84-93 gets my vote. 1984 was when metal really took off all over the place instead of just among the biggest names and I appreciate the evolution of every style of metal up until the early/mid 90's. By the point of second-wave black metal, all sorts of sacrilegious influences became present in metal to the point that you needed dark ambient or gothic or other such false elements to be edgy and experimental. Up to 1993 there was experimentation that could still be reasonably incorporated into the riff-centric metal framework necessary for all that is good (see: Focus, Dimensions, Elements, Screams & Whispers...) but Scandinavia went and fucked it all up.
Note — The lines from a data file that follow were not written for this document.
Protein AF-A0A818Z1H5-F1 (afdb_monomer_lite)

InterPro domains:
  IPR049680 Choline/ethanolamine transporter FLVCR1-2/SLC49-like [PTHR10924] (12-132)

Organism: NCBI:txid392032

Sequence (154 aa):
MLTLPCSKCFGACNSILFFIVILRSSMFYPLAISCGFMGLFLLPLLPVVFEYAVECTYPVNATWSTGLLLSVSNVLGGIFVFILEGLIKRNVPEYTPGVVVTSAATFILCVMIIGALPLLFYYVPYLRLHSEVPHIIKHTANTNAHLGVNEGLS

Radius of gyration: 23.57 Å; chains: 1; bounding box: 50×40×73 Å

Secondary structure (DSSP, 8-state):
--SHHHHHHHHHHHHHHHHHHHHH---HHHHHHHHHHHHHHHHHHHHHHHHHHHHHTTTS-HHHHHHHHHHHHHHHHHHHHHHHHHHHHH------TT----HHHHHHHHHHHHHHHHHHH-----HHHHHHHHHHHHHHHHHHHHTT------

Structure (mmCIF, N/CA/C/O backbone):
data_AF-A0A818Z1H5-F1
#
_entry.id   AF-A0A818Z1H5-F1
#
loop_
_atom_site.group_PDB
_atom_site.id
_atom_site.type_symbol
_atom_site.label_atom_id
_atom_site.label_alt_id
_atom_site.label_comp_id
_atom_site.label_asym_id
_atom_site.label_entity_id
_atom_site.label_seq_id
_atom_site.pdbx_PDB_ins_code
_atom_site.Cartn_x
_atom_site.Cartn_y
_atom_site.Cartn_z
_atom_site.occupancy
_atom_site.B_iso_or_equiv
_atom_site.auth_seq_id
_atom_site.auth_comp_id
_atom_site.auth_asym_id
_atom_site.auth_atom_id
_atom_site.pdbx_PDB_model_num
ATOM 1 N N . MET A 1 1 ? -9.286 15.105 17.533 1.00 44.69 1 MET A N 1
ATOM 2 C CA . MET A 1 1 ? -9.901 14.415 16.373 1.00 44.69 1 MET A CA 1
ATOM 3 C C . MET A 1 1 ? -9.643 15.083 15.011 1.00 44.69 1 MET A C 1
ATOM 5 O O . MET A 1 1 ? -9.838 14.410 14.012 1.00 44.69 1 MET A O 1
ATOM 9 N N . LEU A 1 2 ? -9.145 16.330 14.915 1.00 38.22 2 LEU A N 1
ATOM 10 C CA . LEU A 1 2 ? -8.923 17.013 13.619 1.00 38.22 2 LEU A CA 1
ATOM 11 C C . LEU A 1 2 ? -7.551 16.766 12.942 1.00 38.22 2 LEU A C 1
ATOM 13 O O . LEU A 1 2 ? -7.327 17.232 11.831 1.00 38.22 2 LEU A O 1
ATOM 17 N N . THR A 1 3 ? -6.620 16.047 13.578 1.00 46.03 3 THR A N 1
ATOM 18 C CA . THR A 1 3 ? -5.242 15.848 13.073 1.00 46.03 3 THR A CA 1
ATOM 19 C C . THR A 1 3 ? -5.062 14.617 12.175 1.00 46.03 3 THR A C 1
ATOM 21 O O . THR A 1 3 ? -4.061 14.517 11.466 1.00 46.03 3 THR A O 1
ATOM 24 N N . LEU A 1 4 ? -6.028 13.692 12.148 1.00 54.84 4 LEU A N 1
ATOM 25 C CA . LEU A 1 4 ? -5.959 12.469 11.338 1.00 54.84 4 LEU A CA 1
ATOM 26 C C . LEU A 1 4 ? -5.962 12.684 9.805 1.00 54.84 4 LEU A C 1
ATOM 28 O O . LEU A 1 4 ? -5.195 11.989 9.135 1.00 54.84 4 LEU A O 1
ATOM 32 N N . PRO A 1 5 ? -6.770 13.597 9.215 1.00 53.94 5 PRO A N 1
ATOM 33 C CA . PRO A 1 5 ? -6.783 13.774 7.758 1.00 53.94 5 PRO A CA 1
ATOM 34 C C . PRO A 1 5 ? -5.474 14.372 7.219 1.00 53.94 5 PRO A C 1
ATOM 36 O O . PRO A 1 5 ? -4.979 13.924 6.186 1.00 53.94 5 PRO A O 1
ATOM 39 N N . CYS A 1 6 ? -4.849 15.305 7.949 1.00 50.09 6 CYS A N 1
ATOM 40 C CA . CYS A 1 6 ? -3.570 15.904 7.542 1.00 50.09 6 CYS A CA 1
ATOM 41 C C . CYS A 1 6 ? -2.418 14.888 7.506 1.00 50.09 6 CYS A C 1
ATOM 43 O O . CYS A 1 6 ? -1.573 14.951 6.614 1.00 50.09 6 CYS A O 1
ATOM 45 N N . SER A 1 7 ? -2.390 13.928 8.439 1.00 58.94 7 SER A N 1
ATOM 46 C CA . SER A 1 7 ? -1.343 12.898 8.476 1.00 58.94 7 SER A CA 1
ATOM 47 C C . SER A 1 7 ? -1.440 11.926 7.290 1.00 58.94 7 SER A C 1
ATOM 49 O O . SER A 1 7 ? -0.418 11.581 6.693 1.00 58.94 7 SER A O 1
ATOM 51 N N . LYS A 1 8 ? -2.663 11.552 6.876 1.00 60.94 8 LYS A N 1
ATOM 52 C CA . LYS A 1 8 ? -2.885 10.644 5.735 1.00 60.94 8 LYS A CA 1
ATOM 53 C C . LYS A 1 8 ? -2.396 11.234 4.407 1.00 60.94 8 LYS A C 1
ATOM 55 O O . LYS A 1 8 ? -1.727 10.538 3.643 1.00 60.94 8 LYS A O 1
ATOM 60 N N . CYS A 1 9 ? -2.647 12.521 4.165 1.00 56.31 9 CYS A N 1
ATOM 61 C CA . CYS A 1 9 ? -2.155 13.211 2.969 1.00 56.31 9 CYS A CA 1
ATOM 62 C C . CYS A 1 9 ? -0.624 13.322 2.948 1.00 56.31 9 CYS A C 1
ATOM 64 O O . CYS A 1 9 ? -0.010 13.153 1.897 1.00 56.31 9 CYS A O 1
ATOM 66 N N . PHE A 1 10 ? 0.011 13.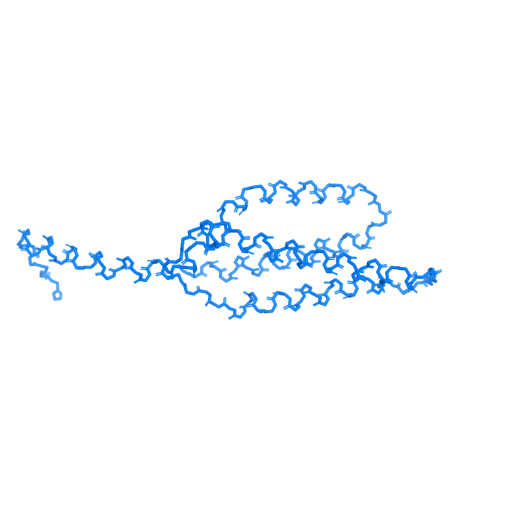547 4.104 1.00 64.88 10 PHE A N 1
ATOM 67 C CA . PHE A 1 10 ? 1.471 13.632 4.187 1.00 64.88 10 PHE A CA 1
ATOM 68 C C . PHE A 1 10 ? 2.155 12.301 3.837 1.00 64.88 10 PHE A C 1
ATOM 70 O O . PHE A 1 10 ? 3.184 12.298 3.159 1.00 64.88 10 PHE A O 1
ATOM 77 N N . GLY A 1 11 ? 1.561 11.171 4.238 1.00 66.50 11 GLY A N 1
ATOM 78 C CA . GLY A 1 11 ? 2.045 9.835 3.878 1.00 66.50 11 GLY A CA 1
ATOM 79 C C . GLY A 1 11 ? 1.916 9.533 2.381 1.00 66.50 11 GLY A C 1
ATOM 80 O O . GLY A 1 11 ? 2.873 9.063 1.767 1.00 66.50 11 GLY A O 1
ATOM 81 N N . ALA A 1 12 ? 0.768 9.863 1.778 1.00 64.75 12 ALA A N 1
ATOM 82 C CA . ALA A 1 12 ? 0.538 9.669 0.344 1.00 64.75 12 ALA A CA 1
ATOM 83 C C . ALA A 1 12 ? 1.459 10.549 -0.522 1.00 64.75 12 ALA A C 1
ATOM 85 O O . ALA A 1 12 ? 2.020 10.081 -1.510 1.00 64.75 12 ALA A O 1
ATOM 86 N N . CYS A 1 13 ? 1.680 11.807 -0.128 1.00 64.75 13 CYS A N 1
ATOM 87 C CA . CYS A 1 13 ? 2.614 12.687 -0.829 1.00 64.75 13 CYS A CA 1
ATOM 88 C C . CYS A 1 13 ? 4.064 12.193 -0.715 1.00 64.75 13 CYS A C 1
ATOM 90 O O . CYS A 1 13 ? 4.793 12.221 -1.706 1.00 64.75 13 CYS A O 1
ATOM 92 N N . ASN A 1 14 ? 4.484 11.702 0.458 1.00 68.75 14 ASN A N 1
ATOM 93 C CA . ASN A 1 14 ? 5.836 11.167 0.637 1.00 68.75 14 ASN A CA 1
ATOM 94 C C . ASN A 1 14 ? 6.090 9.927 -0.220 1.00 68.75 14 ASN A C 1
ATOM 96 O O . ASN A 1 14 ? 7.144 9.840 -0.842 1.00 68.75 14 ASN A O 1
ATOM 100 N N . SER A 1 15 ? 5.143 8.989 -0.297 1.00 67.06 15 SER A N 1
ATOM 101 C CA . SER A 1 15 ? 5.329 7.765 -1.084 1.00 67.06 15 SER A CA 1
ATOM 102 C C . SER A 1 15 ? 5.428 8.050 -2.586 1.00 67.06 15 SER A C 1
AT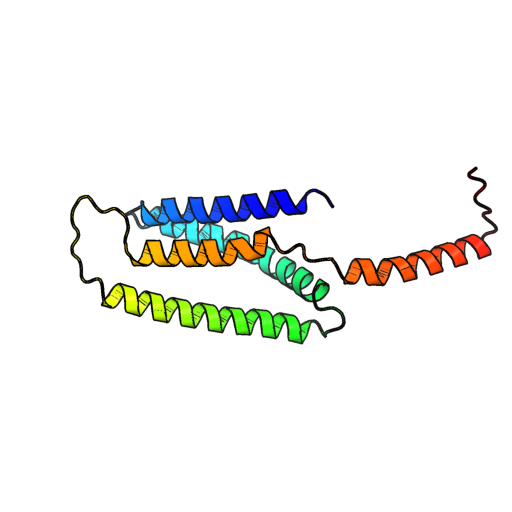OM 104 O O . SER A 1 15 ? 6.294 7.490 -3.256 1.00 67.06 15 SER A O 1
ATOM 106 N N . ILE A 1 16 ? 4.620 8.980 -3.106 1.00 69.19 16 ILE A N 1
ATOM 107 C CA . ILE A 1 16 ? 4.676 9.412 -4.510 1.00 69.19 16 ILE A CA 1
ATOM 108 C C . ILE A 1 16 ? 6.001 10.129 -4.810 1.00 69.19 16 ILE A C 1
ATOM 110 O O . ILE A 1 16 ? 6.644 9.834 -5.820 1.00 69.19 16 ILE A O 1
ATOM 114 N N . LEU A 1 17 ? 6.453 11.026 -3.925 1.00 67.25 17 LEU A N 1
ATOM 115 C CA . LEU A 1 17 ? 7.736 11.721 -4.077 1.00 67.25 17 LEU A CA 1
ATOM 116 C C . LEU A 1 17 ? 8.922 10.750 -4.035 1.00 67.25 17 LEU A C 1
ATOM 118 O O . LEU A 1 17 ? 9.802 10.828 -4.892 1.00 67.25 17 LEU A O 1
ATOM 122 N N . PHE A 1 18 ? 8.928 9.803 -3.095 1.00 68.50 18 PHE A N 1
ATOM 123 C CA . PHE A 1 18 ? 9.955 8.762 -3.020 1.00 68.50 18 PHE A CA 1
ATOM 124 C C . PHE A 1 18 ? 9.990 7.910 -4.288 1.00 68.50 18 PHE A C 1
ATOM 126 O O . PHE A 1 18 ? 11.067 7.620 -4.806 1.00 68.50 18 PHE A O 1
ATOM 133 N N . PHE A 1 19 ? 8.826 7.552 -4.830 1.00 67.38 19 PHE A N 1
ATOM 134 C CA . PHE A 1 19 ? 8.738 6.733 -6.032 1.00 67.38 19 PHE A CA 1
ATOM 135 C C . PHE A 1 19 ? 9.264 7.457 -7.282 1.00 67.38 19 PHE A C 1
ATOM 137 O O . PHE A 1 19 ? 10.005 6.871 -8.071 1.00 67.38 19 PHE A O 1
ATOM 144 N N . ILE A 1 20 ? 8.973 8.754 -7.431 1.00 66.19 20 ILE A N 1
ATOM 145 C CA . ILE A 1 20 ? 9.529 9.590 -8.510 1.00 66.19 20 ILE A CA 1
ATOM 146 C C . ILE A 1 20 ? 11.060 9.677 -8.406 1.00 66.19 20 ILE A C 1
ATOM 148 O O . ILE A 1 20 ? 11.759 9.614 -9.420 1.00 66.19 20 ILE A O 1
ATOM 152 N N . VAL A 1 21 ? 11.600 9.789 -7.189 1.00 65.50 21 VAL A N 1
ATOM 153 C CA . VAL A 1 21 ? 13.053 9.822 -6.952 1.00 65.50 21 VAL A CA 1
ATOM 154 C C . VAL A 1 21 ? 13.707 8.477 -7.293 1.00 65.50 21 VAL A C 1
ATOM 156 O O . VAL A 1 21 ? 14.766 8.464 -7.922 1.00 65.50 21 VAL A O 1
ATOM 159 N N . ILE A 1 22 ? 13.056 7.363 -6.946 1.00 64.38 22 ILE A N 1
ATOM 160 C CA . ILE A 1 22 ? 13.499 5.992 -7.245 1.00 64.38 22 ILE A CA 1
ATOM 161 C C . ILE A 1 22 ? 13.529 5.722 -8.755 1.00 64.38 22 ILE A C 1
ATOM 163 O O . ILE A 1 22 ? 14.516 5.194 -9.257 1.00 64.38 22 ILE A O 1
ATOM 167 N N . LEU A 1 23 ? 12.496 6.134 -9.496 1.00 63.78 23 LEU A N 1
ATOM 168 C CA . LEU A 1 23 ? 12.436 5.953 -10.952 1.00 63.78 23 LEU A CA 1
ATOM 169 C C . LEU A 1 23 ? 13.457 6.804 -11.711 1.00 63.78 23 LEU A C 1
ATOM 171 O O . LEU A 1 23 ? 13.922 6.407 -12.777 1.00 63.78 23 LEU A O 1
ATOM 175 N N . ARG A 1 24 ? 13.793 7.985 -11.181 1.00 60.50 24 ARG A N 1
ATOM 176 C CA . ARG A 1 24 ? 14.718 8.918 -11.833 1.00 60.50 24 ARG A CA 1
ATOM 177 C C . ARG A 1 24 ? 16.184 8.571 -11.583 1.00 60.50 24 ARG A C 1
ATOM 179 O O . ARG A 1 24 ? 17.046 8.975 -12.361 1.00 60.50 24 ARG A O 1
ATOM 186 N N . SER A 1 25 ? 16.496 7.875 -10.492 1.00 54.84 25 SER A N 1
ATOM 187 C CA . SER A 1 25 ? 17.883 7.623 -10.121 1.00 54.84 25 SER A CA 1
ATOM 188 C C . SER A 1 25 ? 18.373 6.288 -10.672 1.00 54.84 25 SER A C 1
ATOM 190 O O . SER A 1 25 ? 18.204 5.239 -10.062 1.00 54.84 25 SER A O 1
ATOM 192 N N . SER A 1 26 ? 19.065 6.342 -11.810 1.00 59.59 26 SER A N 1
ATOM 193 C CA . SER A 1 26 ? 19.867 5.240 -12.368 1.00 59.59 26 SER A CA 1
ATOM 194 C C . SER A 1 26 ? 21.114 4.919 -11.511 1.00 59.59 26 SER A C 1
ATOM 196 O O . SER A 1 26 ? 22.173 4.592 -12.042 1.00 59.59 26 SER A O 1
ATOM 198 N N . MET A 1 27 ? 21.035 5.084 -10.187 1.00 64.25 27 MET A N 1
ATOM 199 C CA . MET A 1 27 ? 22.134 4.920 -9.237 1.00 64.25 27 MET A CA 1
ATOM 200 C C . MET A 1 27 ? 21.669 4.043 -8.069 1.00 64.25 27 MET A C 1
ATOM 202 O O . MET A 1 27 ? 20.646 4.310 -7.446 1.00 64.25 27 MET A O 1
ATOM 206 N N . PHE A 1 28 ? 22.440 3.002 -7.742 1.00 72.12 28 PHE A N 1
ATOM 207 C CA . PHE A 1 28 ? 22.104 2.019 -6.698 1.00 72.12 28 PHE A CA 1
ATOM 208 C C . PHE A 1 28 ? 22.113 2.588 -5.267 1.00 72.12 28 PHE A C 1
ATOM 210 O O . PHE A 1 28 ? 21.377 2.118 -4.401 1.00 72.12 28 PHE A O 1
ATOM 217 N N . TYR A 1 29 ? 22.916 3.620 -5.007 1.00 77.31 29 TYR A N 1
ATOM 218 C CA . TYR A 1 29 ? 23.055 4.228 -3.679 1.00 77.31 29 TYR A CA 1
ATOM 219 C C . TYR A 1 29 ? 21.749 4.811 -3.098 1.00 77.31 29 TYR A C 1
ATOM 221 O O . TYR A 1 29 ? 21.386 4.447 -1.978 1.00 77.31 29 TYR A O 1
ATOM 229 N N . PRO A 1 30 ? 20.998 5.674 -3.809 1.00 77.44 30 PRO A N 1
ATOM 230 C CA . PRO A 1 30 ? 19.738 6.217 -3.290 1.00 77.44 30 PRO A CA 1
ATOM 231 C C . PRO A 1 30 ? 18.641 5.157 -3.100 1.00 77.44 30 PRO A C 1
ATOM 233 O O . PRO A 1 30 ? 17.811 5.290 -2.198 1.00 77.44 30 PRO A O 1
ATOM 236 N N . LEU A 1 31 ? 18.654 4.078 -3.888 1.00 73.88 31 LEU A N 1
ATOM 237 C CA . LEU A 1 31 ? 17.750 2.935 -3.713 1.00 73.88 31 LEU A CA 1
ATOM 238 C C . LEU A 1 31 ? 17.997 2.224 -2.375 1.00 73.88 31 LEU A C 1
ATOM 240 O O . LEU A 1 31 ? 17.060 1.969 -1.623 1.00 73.88 31 LEU A O 1
ATOM 244 N N . ALA A 1 32 ? 19.260 1.958 -2.040 1.00 80.88 32 ALA A N 1
ATOM 245 C CA . ALA A 1 32 ? 19.614 1.313 -0.777 1.00 80.88 32 ALA A CA 1
ATOM 246 C C . ALA A 1 32 ? 19.247 2.183 0.438 1.00 80.88 32 ALA A C 1
ATOM 248 O O . ALA A 1 32 ? 18.669 1.687 1.406 1.00 80.88 32 ALA A O 1
ATOM 249 N N . ILE A 1 33 ? 19.523 3.491 0.369 1.00 83.31 33 ILE A N 1
ATOM 250 C CA . ILE A 1 33 ? 19.208 4.440 1.448 1.00 83.31 33 ILE A CA 1
ATOM 251 C C . ILE A 1 33 ? 17.693 4.533 1.664 1.00 83.31 33 ILE A C 1
ATOM 253 O O . ILE A 1 33 ? 17.226 4.452 2.799 1.00 83.31 33 ILE A O 1
ATOM 257 N N . SER A 1 34 ? 16.914 4.661 0.588 1.00 77.94 34 SER A N 1
ATOM 258 C CA . SER A 1 34 ? 15.450 4.722 0.680 1.00 77.94 34 SER A CA 1
ATOM 259 C C . SER A 1 34 ? 14.842 3.420 1.206 1.00 77.94 34 SER A C 1
ATOM 261 O O . SER A 1 34 ? 13.964 3.473 2.064 1.00 77.94 34 SER A O 1
ATOM 263 N N . CYS A 1 35 ? 15.354 2.260 0.784 1.00 78.38 35 CYS A N 1
ATOM 264 C CA . CYS A 1 35 ? 14.937 0.964 1.320 1.00 78.38 35 CYS A CA 1
ATOM 265 C C . CYS A 1 35 ? 15.233 0.842 2.825 1.00 78.38 35 CYS A C 1
ATOM 267 O O . CYS A 1 35 ? 14.389 0.365 3.583 1.00 78.38 35 CYS A O 1
ATOM 269 N N . GLY A 1 36 ? 16.404 1.309 3.272 1.00 81.88 36 GLY A N 1
ATOM 270 C CA . GLY A 1 36 ? 16.774 1.331 4.688 1.00 81.88 36 GLY A CA 1
ATOM 271 C C . GLY A 1 36 ? 15.851 2.223 5.520 1.00 81.88 36 GLY A C 1
ATOM 272 O O . GLY A 1 36 ? 15.325 1.784 6.540 1.00 81.88 36 GLY A O 1
ATOM 273 N N . PHE A 1 37 ? 15.582 3.446 5.054 1.00 82.38 37 PHE A N 1
ATOM 274 C CA . PHE A 1 37 ? 14.642 4.354 5.718 1.00 82.38 37 PHE A CA 1
ATOM 275 C C . PHE A 1 37 ? 13.217 3.795 5.752 1.00 82.38 37 PHE A C 1
ATOM 277 O O . PHE A 1 37 ? 12.570 3.844 6.796 1.00 82.38 37 PHE A O 1
ATOM 284 N N . MET A 1 38 ? 12.740 3.222 4.644 1.00 76.06 38 MET A N 1
ATOM 285 C CA . MET A 1 38 ? 11.420 2.596 4.579 1.00 76.06 38 MET A CA 1
ATOM 286 C C . MET A 1 38 ? 11.292 1.465 5.606 1.00 76.06 38 MET A C 1
ATOM 288 O O . MET A 1 38 ? 10.308 1.423 6.338 1.00 76.06 38 MET A O 1
ATOM 292 N N . GLY A 1 39 ? 12.297 0.590 5.715 1.00 80.69 39 GLY A N 1
ATOM 293 C CA . GLY A 1 39 ? 12.314 -0.489 6.704 1.00 80.69 39 GLY A CA 1
ATOM 294 C C . GLY A 1 39 ? 12.351 0.016 8.149 1.00 80.69 39 GLY A C 1
ATOM 295 O O . GLY A 1 39 ? 11.590 -0.468 8.986 1.00 80.69 39 GLY A O 1
ATOM 296 N N . LEU A 1 40 ? 13.178 1.028 8.437 1.00 85.56 40 LEU A N 1
ATOM 297 C CA . LEU A 1 40 ? 13.290 1.613 9.778 1.00 85.56 40 LEU A CA 1
ATOM 298 C C . LEU A 1 40 ? 11.980 2.233 10.264 1.00 85.56 40 LEU A C 1
ATOM 300 O O . LEU A 1 40 ? 11.632 2.071 11.430 1.00 85.56 40 LEU A O 1
ATOM 304 N N . PHE A 1 41 ? 11.234 2.903 9.385 1.00 80.19 41 PHE A N 1
ATOM 305 C CA . PHE A 1 41 ? 9.928 3.457 9.741 1.00 80.19 41 PHE A CA 1
ATOM 306 C C . PHE A 1 41 ? 8.826 2.400 9.823 1.00 80.19 41 PHE A C 1
ATOM 308 O O . PHE A 1 41 ? 7.865 2.588 10.564 1.00 80.19 41 PHE A O 1
ATOM 315 N N . LEU A 1 42 ? 8.956 1.282 9.109 1.00 79.81 42 LEU A N 1
ATOM 316 C CA . LEU A 1 42 ? 7.937 0.235 9.087 1.00 79.81 42 LEU A CA 1
ATOM 317 C C . LEU A 1 42 ? 7.909 -0.597 10.380 1.00 79.81 42 LEU A C 1
ATOM 319 O O . LEU A 1 42 ? 6.835 -1.017 10.808 1.00 79.81 42 LEU A O 1
ATOM 323 N N . LEU A 1 43 ? 9.061 -0.789 11.032 1.00 85.88 43 LEU A N 1
ATOM 324 C CA . LEU A 1 43 ? 9.179 -1.534 12.294 1.00 85.88 43 LEU A CA 1
ATOM 325 C C . LEU A 1 43 ? 8.289 -0.978 13.429 1.00 85.88 43 LEU A C 1
ATOM 327 O O . LEU A 1 43 ? 7.509 -1.752 13.985 1.00 85.88 43 LEU A O 1
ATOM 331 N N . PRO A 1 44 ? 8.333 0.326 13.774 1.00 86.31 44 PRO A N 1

So exactly how do you determine that the non-metal influence of something like Focus is acceptable while, say, a dark ambient influence is false?
 
Because it doesn't sacrifice headbangability. Most of that album is still quite riffy and concise, which shouldn't be surprising considering the songs in their fully tech-death form two years earlier. Something like Filosofem is much further removed.
 
Late 80's to early 90's. Not only was it the time when thrash, death and black were coming about and becoming something great, but there were also killer releases from "the old guard" like Painkiller, Fear of the Dark, etc.
 
1990-1994

Nespithe
World Without God
Slumber of Sullen Eyes
Children of the Scorn
Musta Seremonia
Privilege of Evil


etc etc.
 
Because it doesn't sacrifice headbangability. Most of that album is still quite riffy and concise, which shouldn't be surprising considering the songs in their fully tech-death form two years earlier. Something like Filosofem is much further removed.

Okay, well, I don't think I define metal in the same way that you do. I certainly don't measure something's metalness in terms of its headbangability. My conception of what metal is is a bit more esoteric than that. I certainly don't think, for instance, that certain forms of atmospheric doom metal are headbangable, but I can't listen to those kinds of riffs, themes, structures, and whatever and call them anything but metal. By the way, I have never felt the urge to headbang while listening to Focus (but I have while listening to the demos, those demos fucking rip). The disagreement here is probably partly a generational thing. I don't know how old you are, but I picture you as a crotchety old fuck.
 
80s(no specific part) for me, Hell Awaits, Iron Maiden, Court in the Act, Ample Destruction, Altars of Madness, Epicus Doomicus Metalicus, Pagan Altar, etc.
 
Im going to say 85-94. Can I make a safer selection? I think not. The problem with being able to define the era to any space kind of makes this thread of very little argumental value.

At least contain it to a five year span.
 
late 80s/early 90s. death metal is my favorite style of metal by a very wide margin, and that's when it started up. so I have to go with that.
 
Right now this very second. More people than ever are into metal and it has more exposure than ever.